夕食の時間はいつもと雰囲気が変わっていた。

そこかしこで数人で何やら内緒話をしていて、いつもの騒がしい食堂とは打って変わって異様な空気に包まれていた。僕もいつもの様に王子君たちと食事をしていると、アレックスがまた会話に混ざって来た、

「ちょっと良いか」

「構わないよ、どうしたの」

いつもとは違う、何やら神妙な面持ちのアレックスは周りを気にしながら席に座った、

「俺はシリルの実力を知っているし、正々堂々と戦えればそれで良いと思っている」

「うん、ありがとう。僕も同じ気持ちだよ」

それからアレックスは少し時間を置いて会話を続けた、

「あまり良い話しじゃないんだが、シリル。お前はブルーノと因縁が有ったよな」

「うーん、まあ因縁って言う程の事は無いと僕は思っているけど、向こうはどう思っているかはわからないね」

「あれだけ恥をかかされたんだから少しは恨んでても可笑しくは無いだろうけど、小物程些細な事に拘る物だ」

こういう時の王子君はとても辛辣だ、まあ概ね同意しちゃうから僕も似た様な物なんだろうけれど、

「ま、まあそう言う事だ。それで、これはあくまでも噂なんだが、相当にやばい武器を持ち込んでいるらしい、詳しい事はわからないが気を付けた方が良い」

「そうなんだ、ありがとう教えてくれて。そんな事を教えてくれたのはアレックス君だけだよ、ここに居る人たちは何も教えてくれない」

僕の言葉で王子君もアントニオもそっぽを向いた、そんな二人の姿を見てアレックスは小さく噴き出した、

「僕の剣は丈夫なのが取柄みたいだから、何が有っても壊れる事は無いからそこだけは安心なんだ」

「そうなのか、それは良かった。まあ微振動で相手の剣を折ろうとする姑息な奴も居ると聞いたけど、そんな奴に負けたくは無いよな」

アレックスに豪快に批判されたアントニオは顔を伏せて動かなくなってしまった。そんな姿を見てアレックスは何かを察したのかそそくさと席を立つと、

「ま、まあそう言う事も有るって話しだから、じゃあ俺は風呂入って寝るよ」

「貴重な話しをありがとう、お休みなさい」

アレックスは振り返らずに手を振って自分の部屋へ帰って行った。

残されたのは僕と王子君と、俯いたまま動かないアントニオだ。

「どうしよう、なんだかんだアレックス君がどんな剣を使ってくるのか教えてくれなかったね」

「普通は教えたりしないと思うぞ、シリルの剣は丈夫なだけだから別に構わないだろうけど。

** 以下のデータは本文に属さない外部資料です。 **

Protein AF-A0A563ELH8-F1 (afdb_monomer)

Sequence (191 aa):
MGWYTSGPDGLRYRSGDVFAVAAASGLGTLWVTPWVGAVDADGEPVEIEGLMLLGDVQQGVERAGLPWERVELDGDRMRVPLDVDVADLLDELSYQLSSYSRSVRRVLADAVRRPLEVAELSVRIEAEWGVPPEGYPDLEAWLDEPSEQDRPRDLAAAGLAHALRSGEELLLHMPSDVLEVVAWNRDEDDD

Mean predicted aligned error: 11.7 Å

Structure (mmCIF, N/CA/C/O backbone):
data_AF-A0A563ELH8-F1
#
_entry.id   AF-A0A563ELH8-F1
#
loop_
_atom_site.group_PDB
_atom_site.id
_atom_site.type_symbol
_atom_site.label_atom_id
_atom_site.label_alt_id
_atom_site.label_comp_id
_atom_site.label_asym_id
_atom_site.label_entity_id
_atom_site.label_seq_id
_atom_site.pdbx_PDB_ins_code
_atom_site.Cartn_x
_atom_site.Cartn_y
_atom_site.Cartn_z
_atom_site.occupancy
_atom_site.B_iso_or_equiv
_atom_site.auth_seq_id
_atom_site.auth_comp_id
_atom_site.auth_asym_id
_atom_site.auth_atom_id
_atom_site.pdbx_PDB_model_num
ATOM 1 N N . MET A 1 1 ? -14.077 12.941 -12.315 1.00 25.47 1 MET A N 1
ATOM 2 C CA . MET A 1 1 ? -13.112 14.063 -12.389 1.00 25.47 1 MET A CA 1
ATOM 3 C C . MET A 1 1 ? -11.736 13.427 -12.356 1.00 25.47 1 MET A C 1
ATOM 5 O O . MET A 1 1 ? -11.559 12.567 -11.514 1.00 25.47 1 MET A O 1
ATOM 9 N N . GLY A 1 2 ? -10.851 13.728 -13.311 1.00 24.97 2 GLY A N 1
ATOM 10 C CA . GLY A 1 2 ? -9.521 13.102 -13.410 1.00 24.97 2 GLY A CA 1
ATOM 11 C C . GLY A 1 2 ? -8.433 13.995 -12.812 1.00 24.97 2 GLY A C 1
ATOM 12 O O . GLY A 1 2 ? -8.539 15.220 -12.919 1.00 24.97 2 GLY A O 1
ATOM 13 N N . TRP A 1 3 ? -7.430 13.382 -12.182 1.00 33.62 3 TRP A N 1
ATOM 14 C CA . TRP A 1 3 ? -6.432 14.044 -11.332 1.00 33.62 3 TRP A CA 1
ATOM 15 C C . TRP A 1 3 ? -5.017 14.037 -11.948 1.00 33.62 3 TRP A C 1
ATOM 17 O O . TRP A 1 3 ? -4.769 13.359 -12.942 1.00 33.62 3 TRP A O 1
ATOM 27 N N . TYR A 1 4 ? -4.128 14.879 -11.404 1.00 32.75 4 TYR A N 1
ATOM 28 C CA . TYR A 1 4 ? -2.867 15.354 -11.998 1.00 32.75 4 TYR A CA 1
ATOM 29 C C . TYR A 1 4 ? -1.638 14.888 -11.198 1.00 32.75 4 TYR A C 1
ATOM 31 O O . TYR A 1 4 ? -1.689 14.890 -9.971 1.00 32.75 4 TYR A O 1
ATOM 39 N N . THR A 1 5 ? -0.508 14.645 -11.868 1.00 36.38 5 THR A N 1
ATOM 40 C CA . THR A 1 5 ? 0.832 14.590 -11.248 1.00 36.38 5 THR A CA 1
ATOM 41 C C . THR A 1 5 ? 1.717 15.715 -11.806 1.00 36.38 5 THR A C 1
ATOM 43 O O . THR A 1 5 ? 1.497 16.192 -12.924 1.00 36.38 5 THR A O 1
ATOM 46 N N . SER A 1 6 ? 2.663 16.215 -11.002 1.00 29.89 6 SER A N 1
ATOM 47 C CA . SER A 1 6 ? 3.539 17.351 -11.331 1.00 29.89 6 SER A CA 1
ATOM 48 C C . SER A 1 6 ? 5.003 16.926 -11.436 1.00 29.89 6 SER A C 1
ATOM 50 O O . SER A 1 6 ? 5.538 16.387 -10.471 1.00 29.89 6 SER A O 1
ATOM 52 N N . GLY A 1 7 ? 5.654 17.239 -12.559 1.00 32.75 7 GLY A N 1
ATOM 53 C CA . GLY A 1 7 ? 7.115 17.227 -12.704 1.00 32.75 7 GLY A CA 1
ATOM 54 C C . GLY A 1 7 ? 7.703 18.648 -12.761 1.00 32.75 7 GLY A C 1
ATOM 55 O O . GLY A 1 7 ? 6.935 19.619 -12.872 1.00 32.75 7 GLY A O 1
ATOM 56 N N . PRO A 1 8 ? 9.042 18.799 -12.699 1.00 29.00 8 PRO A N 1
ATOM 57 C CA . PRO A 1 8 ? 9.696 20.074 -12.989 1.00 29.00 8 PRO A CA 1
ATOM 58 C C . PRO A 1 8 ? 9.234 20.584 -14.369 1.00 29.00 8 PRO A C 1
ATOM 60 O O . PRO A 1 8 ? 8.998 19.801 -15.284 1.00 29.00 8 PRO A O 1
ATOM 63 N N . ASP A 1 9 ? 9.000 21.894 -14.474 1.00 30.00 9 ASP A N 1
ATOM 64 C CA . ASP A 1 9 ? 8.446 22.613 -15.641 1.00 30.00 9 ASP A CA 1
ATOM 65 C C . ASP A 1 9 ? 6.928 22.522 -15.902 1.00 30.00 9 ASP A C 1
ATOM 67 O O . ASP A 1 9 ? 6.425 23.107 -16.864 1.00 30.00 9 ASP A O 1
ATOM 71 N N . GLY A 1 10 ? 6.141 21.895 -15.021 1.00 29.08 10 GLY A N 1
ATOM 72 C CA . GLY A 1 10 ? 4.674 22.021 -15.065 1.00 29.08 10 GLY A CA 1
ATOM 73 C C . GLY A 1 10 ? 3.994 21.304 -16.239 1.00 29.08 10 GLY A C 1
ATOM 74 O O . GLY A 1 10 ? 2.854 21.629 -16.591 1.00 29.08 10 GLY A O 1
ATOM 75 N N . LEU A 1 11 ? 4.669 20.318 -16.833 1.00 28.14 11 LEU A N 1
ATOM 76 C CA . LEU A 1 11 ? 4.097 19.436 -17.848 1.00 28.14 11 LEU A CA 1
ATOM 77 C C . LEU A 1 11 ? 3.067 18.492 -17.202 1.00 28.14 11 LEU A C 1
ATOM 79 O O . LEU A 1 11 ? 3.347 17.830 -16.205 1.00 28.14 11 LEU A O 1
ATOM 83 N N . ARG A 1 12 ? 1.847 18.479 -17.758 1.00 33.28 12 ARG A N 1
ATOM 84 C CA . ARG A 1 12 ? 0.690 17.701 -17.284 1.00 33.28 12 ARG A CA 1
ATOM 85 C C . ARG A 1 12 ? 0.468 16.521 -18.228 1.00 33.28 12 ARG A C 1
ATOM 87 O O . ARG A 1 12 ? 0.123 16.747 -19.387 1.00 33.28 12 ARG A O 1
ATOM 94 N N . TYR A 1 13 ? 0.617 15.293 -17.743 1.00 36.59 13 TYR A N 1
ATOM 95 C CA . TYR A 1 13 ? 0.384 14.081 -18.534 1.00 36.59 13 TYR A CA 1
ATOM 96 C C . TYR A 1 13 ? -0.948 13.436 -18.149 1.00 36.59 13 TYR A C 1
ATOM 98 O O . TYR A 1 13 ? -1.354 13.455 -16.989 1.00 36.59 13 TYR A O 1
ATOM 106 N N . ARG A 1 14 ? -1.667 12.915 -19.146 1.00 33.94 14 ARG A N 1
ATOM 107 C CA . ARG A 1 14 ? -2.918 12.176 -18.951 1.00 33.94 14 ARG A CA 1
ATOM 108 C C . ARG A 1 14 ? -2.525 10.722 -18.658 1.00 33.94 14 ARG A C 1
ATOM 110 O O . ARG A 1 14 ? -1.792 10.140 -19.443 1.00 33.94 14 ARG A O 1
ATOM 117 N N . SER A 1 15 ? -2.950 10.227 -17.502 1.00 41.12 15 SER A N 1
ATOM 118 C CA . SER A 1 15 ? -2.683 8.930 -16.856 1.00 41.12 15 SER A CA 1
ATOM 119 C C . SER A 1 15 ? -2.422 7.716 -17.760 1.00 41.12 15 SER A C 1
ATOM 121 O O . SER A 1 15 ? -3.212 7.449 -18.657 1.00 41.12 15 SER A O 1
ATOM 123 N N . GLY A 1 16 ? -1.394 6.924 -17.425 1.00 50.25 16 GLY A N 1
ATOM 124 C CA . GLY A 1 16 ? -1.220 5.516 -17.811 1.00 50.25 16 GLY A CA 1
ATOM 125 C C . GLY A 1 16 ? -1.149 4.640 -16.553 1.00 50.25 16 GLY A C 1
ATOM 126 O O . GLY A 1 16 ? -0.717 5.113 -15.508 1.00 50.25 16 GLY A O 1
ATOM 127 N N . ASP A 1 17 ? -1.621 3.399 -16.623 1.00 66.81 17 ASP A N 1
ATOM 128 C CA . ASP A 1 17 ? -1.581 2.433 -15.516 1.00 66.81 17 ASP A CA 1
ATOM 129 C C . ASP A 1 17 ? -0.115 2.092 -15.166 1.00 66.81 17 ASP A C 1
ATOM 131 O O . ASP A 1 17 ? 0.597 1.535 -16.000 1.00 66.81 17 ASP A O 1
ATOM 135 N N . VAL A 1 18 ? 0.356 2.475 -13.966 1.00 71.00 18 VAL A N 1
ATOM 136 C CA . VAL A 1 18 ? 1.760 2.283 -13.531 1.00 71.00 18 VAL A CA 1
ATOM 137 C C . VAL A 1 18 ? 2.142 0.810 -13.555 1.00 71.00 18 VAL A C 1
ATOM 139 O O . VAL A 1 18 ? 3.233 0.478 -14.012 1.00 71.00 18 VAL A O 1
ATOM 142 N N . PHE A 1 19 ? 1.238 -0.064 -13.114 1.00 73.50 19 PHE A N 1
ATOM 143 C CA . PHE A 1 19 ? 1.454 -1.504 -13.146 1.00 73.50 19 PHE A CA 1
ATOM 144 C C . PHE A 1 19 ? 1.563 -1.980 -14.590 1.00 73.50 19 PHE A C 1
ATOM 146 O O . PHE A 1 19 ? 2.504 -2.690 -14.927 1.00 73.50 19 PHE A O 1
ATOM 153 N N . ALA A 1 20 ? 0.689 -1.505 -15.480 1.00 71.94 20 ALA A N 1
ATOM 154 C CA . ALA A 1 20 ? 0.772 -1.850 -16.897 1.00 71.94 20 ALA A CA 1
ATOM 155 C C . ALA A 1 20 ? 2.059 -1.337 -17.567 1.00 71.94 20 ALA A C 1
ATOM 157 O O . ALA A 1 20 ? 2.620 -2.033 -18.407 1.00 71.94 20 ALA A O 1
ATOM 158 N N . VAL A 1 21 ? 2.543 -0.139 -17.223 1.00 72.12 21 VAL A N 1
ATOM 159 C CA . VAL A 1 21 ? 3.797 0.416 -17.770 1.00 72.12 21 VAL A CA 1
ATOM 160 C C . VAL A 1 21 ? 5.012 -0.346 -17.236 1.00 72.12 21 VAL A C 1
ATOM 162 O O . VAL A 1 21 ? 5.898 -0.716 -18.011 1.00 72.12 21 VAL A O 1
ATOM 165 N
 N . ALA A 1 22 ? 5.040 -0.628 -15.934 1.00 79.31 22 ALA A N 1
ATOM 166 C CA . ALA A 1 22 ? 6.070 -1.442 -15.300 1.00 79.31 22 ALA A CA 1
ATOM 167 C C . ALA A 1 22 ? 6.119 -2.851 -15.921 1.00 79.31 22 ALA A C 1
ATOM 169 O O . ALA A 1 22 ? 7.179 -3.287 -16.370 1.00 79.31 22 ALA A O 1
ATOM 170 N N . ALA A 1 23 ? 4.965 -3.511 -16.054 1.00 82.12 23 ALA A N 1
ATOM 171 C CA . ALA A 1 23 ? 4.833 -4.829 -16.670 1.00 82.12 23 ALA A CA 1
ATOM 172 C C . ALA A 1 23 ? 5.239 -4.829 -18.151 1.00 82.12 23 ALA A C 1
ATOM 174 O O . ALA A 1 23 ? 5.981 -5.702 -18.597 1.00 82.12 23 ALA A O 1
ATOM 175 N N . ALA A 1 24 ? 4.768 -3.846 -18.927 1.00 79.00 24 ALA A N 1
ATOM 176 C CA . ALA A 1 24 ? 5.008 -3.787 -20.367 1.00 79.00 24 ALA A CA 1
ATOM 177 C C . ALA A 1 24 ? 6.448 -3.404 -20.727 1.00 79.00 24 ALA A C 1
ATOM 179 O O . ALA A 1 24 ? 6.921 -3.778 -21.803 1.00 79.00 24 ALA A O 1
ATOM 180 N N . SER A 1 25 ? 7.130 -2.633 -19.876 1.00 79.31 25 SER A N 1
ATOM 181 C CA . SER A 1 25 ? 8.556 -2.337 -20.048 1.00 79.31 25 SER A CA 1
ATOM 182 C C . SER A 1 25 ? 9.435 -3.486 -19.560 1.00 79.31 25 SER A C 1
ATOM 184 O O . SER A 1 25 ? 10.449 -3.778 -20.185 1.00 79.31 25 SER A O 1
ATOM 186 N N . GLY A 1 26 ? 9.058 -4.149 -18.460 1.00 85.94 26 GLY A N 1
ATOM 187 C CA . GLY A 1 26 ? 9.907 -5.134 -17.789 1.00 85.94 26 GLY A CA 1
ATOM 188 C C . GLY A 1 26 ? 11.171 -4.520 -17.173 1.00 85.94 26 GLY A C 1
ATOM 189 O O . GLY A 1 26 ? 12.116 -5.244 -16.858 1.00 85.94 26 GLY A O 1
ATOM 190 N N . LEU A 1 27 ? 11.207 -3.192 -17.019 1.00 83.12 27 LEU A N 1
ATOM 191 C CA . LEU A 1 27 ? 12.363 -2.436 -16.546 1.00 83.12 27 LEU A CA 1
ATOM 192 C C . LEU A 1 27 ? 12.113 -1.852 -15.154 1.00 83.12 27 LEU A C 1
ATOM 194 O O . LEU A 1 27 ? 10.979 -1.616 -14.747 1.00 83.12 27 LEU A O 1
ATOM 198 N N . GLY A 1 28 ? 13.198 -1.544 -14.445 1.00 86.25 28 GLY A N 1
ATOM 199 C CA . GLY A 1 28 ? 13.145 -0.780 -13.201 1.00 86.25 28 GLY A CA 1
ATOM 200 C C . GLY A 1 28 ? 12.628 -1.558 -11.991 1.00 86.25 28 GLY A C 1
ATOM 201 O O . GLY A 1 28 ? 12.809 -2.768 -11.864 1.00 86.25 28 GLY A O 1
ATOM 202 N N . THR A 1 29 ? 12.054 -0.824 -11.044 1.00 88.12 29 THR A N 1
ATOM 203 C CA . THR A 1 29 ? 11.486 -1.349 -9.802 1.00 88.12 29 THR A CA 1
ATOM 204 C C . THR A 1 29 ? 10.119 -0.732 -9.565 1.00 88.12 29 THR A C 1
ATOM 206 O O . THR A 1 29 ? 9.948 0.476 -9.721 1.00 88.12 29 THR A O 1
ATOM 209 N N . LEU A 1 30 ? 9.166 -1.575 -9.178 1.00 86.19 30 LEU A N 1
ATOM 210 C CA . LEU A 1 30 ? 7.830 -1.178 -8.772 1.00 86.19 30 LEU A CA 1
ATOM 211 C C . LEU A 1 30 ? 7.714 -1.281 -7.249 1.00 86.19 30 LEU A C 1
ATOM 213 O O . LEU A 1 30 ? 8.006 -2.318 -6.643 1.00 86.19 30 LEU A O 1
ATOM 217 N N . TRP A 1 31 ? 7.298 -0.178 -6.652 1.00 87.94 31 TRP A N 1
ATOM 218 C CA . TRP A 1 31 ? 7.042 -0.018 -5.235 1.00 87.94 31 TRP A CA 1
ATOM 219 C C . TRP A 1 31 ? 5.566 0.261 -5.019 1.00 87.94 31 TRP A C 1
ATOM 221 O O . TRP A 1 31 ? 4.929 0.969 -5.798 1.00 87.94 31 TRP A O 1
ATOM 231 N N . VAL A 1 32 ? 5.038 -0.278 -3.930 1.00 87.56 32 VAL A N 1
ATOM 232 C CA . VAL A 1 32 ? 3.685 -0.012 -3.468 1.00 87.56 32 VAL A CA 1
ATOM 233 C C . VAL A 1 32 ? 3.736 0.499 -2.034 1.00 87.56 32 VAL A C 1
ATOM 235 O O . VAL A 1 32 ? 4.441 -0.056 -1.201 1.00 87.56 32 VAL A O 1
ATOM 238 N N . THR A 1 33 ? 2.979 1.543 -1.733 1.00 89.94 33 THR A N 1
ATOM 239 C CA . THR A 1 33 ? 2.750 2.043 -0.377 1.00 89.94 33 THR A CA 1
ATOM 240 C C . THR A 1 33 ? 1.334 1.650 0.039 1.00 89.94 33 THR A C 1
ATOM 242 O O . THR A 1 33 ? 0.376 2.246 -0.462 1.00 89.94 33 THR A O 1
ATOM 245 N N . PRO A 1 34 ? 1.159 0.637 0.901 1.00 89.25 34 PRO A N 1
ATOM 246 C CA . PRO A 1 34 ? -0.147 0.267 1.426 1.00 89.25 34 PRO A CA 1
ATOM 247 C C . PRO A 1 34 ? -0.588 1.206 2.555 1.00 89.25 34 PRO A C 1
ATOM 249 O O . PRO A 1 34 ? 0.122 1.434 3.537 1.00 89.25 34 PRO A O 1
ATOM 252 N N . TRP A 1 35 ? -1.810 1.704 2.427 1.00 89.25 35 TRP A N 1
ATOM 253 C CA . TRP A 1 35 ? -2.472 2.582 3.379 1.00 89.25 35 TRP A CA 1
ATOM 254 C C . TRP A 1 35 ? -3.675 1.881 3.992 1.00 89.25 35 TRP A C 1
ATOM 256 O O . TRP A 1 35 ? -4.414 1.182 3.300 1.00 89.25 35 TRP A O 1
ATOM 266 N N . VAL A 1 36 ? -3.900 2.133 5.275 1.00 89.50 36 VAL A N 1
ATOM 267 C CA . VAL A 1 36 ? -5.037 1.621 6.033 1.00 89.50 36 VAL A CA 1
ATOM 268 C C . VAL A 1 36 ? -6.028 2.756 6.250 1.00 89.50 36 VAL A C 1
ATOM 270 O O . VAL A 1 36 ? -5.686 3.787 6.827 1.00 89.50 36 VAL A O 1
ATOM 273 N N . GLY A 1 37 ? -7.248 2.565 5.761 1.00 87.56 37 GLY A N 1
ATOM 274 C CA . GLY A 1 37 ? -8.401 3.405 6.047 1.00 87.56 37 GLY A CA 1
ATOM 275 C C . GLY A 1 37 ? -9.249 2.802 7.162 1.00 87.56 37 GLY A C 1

アントニオみたいに隠しておかなければ効果が薄い能力も有るだろうからな」

「そうなんだ、アントニオの剣は僕と相性悪いけど、王子君のはどんな能力なの」

「だから、それは人には、ましてや対戦相手には教えたりしないんだ。アントニオの武器みたいに能力がばれたら何かしら対策されちゃうからな、俺の試合が見れればその時にはばれちゃうだろうけど」

「そうか、それなら早めに試合を終わらせる事が出来れば良いのか」

「それはアレックスやアントニオに失礼だぞ。ブルーノにはまあそれくらいで良いと思う」

「そうだね、いくら剣の能力がばれててもそれは失礼だったね」

アントニオはうつむいたまま肩が小刻みに揺れていた、ちょっといじめすぎたかもしれない。